真実は小説よりも奇なり、とはよく言ったものだなあ、と言うのが観終わった後直後の感想。Netflix『Inventing Anna(邦題:令嬢アンナの真実)』全9話をビンジで観た。冒頭で、“This whole story is completely true, except for all the parts that are totally made up(完全に作り上げられている部分以外、このストーリー全体はまったくの真実です)” と述べられている通り、フィクションが混じりすぎているから、逆にそういう印象を受けたのかもしれない。


まず、このドラマの主人公、アナ・デルヴェイ(日本のメディアでは、“アンナ“と呼んでいるようだが、ドラマでは明瞭に“アナ“と発音しているので、ここではアナで統一することにする)、に関して知らない人もいるかと思うので簡単に説明する。

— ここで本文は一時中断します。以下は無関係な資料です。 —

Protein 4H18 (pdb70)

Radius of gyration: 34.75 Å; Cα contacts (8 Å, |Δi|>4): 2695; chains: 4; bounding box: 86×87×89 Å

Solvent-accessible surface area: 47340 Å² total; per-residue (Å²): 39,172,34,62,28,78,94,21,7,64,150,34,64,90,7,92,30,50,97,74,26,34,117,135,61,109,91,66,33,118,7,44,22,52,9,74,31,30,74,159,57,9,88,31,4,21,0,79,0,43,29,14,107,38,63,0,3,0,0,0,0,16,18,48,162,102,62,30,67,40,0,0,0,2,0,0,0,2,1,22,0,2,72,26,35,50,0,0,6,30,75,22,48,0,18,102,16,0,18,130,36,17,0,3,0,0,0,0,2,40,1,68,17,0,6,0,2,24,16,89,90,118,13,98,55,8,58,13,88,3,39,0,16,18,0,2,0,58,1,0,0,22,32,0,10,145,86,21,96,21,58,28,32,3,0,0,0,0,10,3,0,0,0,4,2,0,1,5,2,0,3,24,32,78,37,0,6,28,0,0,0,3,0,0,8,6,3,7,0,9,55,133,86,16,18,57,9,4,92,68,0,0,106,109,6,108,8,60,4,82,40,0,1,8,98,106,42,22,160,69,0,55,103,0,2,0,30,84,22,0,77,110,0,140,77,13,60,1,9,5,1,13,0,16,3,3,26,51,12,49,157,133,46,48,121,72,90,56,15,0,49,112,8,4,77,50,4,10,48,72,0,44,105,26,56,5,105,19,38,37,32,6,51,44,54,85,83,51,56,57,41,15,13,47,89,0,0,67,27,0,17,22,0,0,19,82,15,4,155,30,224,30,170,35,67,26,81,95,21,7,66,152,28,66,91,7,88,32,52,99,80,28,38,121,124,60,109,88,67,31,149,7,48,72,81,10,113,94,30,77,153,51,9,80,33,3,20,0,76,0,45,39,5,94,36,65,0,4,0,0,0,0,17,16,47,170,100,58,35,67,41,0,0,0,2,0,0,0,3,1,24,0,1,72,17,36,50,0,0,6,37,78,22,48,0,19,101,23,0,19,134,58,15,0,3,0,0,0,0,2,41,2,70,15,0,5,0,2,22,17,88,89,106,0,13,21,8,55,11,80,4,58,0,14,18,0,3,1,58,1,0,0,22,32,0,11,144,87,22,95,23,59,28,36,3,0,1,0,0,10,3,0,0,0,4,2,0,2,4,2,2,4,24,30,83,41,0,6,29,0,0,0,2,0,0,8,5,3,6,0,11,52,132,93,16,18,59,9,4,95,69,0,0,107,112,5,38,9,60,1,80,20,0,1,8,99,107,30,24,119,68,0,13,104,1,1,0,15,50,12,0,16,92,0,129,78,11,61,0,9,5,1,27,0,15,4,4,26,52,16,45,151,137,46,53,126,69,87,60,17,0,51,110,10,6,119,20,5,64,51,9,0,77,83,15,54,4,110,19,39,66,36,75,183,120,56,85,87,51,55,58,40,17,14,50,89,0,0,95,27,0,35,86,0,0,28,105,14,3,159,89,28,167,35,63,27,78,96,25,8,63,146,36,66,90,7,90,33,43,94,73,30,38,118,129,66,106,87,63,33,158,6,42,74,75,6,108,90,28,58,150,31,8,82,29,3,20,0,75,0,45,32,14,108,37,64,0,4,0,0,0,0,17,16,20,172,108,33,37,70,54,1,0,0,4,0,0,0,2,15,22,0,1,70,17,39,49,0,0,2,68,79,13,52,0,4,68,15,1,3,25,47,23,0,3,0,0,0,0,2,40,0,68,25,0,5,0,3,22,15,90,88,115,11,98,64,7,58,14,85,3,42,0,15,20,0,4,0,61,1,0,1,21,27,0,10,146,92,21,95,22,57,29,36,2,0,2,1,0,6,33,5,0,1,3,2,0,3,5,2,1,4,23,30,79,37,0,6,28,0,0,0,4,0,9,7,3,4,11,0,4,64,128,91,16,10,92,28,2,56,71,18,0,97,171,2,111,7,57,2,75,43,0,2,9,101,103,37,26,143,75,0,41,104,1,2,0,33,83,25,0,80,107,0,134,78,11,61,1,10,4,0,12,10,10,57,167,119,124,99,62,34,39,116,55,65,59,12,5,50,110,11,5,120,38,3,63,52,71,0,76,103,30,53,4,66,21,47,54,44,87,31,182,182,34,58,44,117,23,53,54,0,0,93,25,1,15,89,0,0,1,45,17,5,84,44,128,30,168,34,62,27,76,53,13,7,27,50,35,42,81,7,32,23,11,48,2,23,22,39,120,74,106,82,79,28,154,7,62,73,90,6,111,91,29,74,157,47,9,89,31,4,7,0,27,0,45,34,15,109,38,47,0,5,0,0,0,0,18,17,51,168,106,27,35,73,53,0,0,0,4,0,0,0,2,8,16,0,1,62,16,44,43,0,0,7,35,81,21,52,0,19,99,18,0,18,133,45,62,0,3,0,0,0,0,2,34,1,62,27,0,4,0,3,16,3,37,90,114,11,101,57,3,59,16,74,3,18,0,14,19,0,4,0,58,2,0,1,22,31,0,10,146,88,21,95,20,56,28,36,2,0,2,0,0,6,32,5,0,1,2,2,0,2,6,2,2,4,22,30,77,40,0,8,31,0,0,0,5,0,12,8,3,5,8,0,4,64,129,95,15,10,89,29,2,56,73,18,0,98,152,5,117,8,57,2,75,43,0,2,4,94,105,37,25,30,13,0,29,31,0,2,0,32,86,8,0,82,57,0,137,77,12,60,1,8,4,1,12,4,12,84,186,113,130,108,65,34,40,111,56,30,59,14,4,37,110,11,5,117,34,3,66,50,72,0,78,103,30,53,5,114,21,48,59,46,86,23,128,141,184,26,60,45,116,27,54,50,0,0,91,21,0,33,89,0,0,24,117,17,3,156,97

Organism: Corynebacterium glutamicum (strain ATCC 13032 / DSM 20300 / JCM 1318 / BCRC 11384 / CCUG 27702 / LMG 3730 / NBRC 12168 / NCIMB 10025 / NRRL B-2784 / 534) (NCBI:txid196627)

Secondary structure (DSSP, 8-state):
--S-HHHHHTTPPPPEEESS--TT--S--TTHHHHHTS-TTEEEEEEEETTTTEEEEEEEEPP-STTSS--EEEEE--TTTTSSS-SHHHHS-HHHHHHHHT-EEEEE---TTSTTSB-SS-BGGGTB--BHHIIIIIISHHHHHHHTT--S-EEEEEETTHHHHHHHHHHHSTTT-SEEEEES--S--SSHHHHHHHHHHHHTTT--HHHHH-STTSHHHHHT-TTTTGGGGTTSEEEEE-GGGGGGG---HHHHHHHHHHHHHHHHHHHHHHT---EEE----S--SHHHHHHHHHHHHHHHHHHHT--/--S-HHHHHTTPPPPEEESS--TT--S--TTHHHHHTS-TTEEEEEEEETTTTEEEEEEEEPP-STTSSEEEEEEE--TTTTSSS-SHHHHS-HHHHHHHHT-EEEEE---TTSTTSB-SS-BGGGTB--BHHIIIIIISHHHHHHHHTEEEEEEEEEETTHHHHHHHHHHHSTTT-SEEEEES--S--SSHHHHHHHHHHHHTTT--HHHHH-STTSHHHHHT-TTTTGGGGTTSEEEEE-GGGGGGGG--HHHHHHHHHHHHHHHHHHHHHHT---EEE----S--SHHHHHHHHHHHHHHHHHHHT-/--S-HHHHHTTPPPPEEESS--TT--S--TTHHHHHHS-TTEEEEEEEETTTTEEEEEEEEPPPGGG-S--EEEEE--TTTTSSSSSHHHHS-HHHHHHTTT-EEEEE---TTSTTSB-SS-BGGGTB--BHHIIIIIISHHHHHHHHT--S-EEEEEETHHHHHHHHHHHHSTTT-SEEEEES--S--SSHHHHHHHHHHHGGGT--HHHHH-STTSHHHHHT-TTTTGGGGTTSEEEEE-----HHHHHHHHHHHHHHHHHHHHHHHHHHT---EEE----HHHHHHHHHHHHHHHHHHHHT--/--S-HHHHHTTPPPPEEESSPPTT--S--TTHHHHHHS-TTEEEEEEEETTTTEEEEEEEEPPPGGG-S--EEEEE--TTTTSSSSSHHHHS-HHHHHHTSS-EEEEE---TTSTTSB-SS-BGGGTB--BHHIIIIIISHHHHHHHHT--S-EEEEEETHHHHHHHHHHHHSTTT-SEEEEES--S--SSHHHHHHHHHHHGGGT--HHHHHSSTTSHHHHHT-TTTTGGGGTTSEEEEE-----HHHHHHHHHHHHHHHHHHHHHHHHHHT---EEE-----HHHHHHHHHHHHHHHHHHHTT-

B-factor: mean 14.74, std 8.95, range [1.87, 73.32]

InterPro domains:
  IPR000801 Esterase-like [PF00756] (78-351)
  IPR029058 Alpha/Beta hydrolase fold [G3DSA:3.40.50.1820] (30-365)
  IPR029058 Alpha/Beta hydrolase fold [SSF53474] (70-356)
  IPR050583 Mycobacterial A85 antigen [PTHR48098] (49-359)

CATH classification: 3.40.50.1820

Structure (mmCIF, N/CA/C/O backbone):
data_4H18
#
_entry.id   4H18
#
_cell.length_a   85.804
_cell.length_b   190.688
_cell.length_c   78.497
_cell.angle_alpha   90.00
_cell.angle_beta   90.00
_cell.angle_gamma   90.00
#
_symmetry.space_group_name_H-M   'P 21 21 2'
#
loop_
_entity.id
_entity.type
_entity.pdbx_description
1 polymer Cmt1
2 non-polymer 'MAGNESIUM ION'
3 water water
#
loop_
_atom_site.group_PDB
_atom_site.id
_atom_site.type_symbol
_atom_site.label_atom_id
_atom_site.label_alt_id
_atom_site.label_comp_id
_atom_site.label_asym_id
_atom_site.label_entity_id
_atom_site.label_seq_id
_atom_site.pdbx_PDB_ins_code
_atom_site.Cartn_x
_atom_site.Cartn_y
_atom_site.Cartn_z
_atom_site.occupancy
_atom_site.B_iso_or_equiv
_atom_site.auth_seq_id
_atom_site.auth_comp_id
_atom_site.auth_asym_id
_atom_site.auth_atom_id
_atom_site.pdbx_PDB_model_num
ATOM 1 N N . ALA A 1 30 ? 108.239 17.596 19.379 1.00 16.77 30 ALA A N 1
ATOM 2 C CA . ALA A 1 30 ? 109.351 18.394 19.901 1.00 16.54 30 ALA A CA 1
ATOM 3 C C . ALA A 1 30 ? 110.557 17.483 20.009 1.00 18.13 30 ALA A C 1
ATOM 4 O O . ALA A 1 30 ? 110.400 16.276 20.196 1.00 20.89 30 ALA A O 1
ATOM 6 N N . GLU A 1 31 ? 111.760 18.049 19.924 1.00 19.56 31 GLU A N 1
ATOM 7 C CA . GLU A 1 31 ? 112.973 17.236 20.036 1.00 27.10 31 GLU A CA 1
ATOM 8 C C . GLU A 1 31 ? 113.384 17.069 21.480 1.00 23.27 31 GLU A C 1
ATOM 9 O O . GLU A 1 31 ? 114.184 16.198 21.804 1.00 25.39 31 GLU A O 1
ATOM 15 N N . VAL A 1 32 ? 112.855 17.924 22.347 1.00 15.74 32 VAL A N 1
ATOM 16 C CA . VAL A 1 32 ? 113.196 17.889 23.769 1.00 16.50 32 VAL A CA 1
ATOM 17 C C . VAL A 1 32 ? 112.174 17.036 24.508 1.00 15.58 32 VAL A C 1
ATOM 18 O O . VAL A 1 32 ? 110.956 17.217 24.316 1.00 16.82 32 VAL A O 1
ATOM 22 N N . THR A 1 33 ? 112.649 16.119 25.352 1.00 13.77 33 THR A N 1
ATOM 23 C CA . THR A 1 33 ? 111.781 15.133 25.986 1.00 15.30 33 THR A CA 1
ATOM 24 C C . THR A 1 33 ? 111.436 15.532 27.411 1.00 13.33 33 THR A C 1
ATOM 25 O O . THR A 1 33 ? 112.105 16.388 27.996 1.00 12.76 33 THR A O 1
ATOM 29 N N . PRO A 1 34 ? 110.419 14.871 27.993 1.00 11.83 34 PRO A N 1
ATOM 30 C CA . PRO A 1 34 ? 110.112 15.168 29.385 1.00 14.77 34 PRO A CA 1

アナ・デルヴェイ、本名アナ・ソロキンは、ニューヨークで自身を富豪令嬢と名乗り、マンハッタンのセレブやエリート達を相手に詐欺を働いた人物。25歳になったら、6千万ユーロの信託財産が入ってくると人々を信じ込ませ、ホテルの滞在費未払いや、プライベートジェットの費用踏み倒し、そして自身のビジネス、Anna Delvey Foundation (ADF、アナ・デルヴェイ財団)設立における融資調達のための書類偽装や友人からの多額の借金などを次々に行った。2017年に逮捕、2019年に陪審員判決により、8件の窃盗罪や重窃盗罪などで有罪となり、4年から12年の実刑を受けた。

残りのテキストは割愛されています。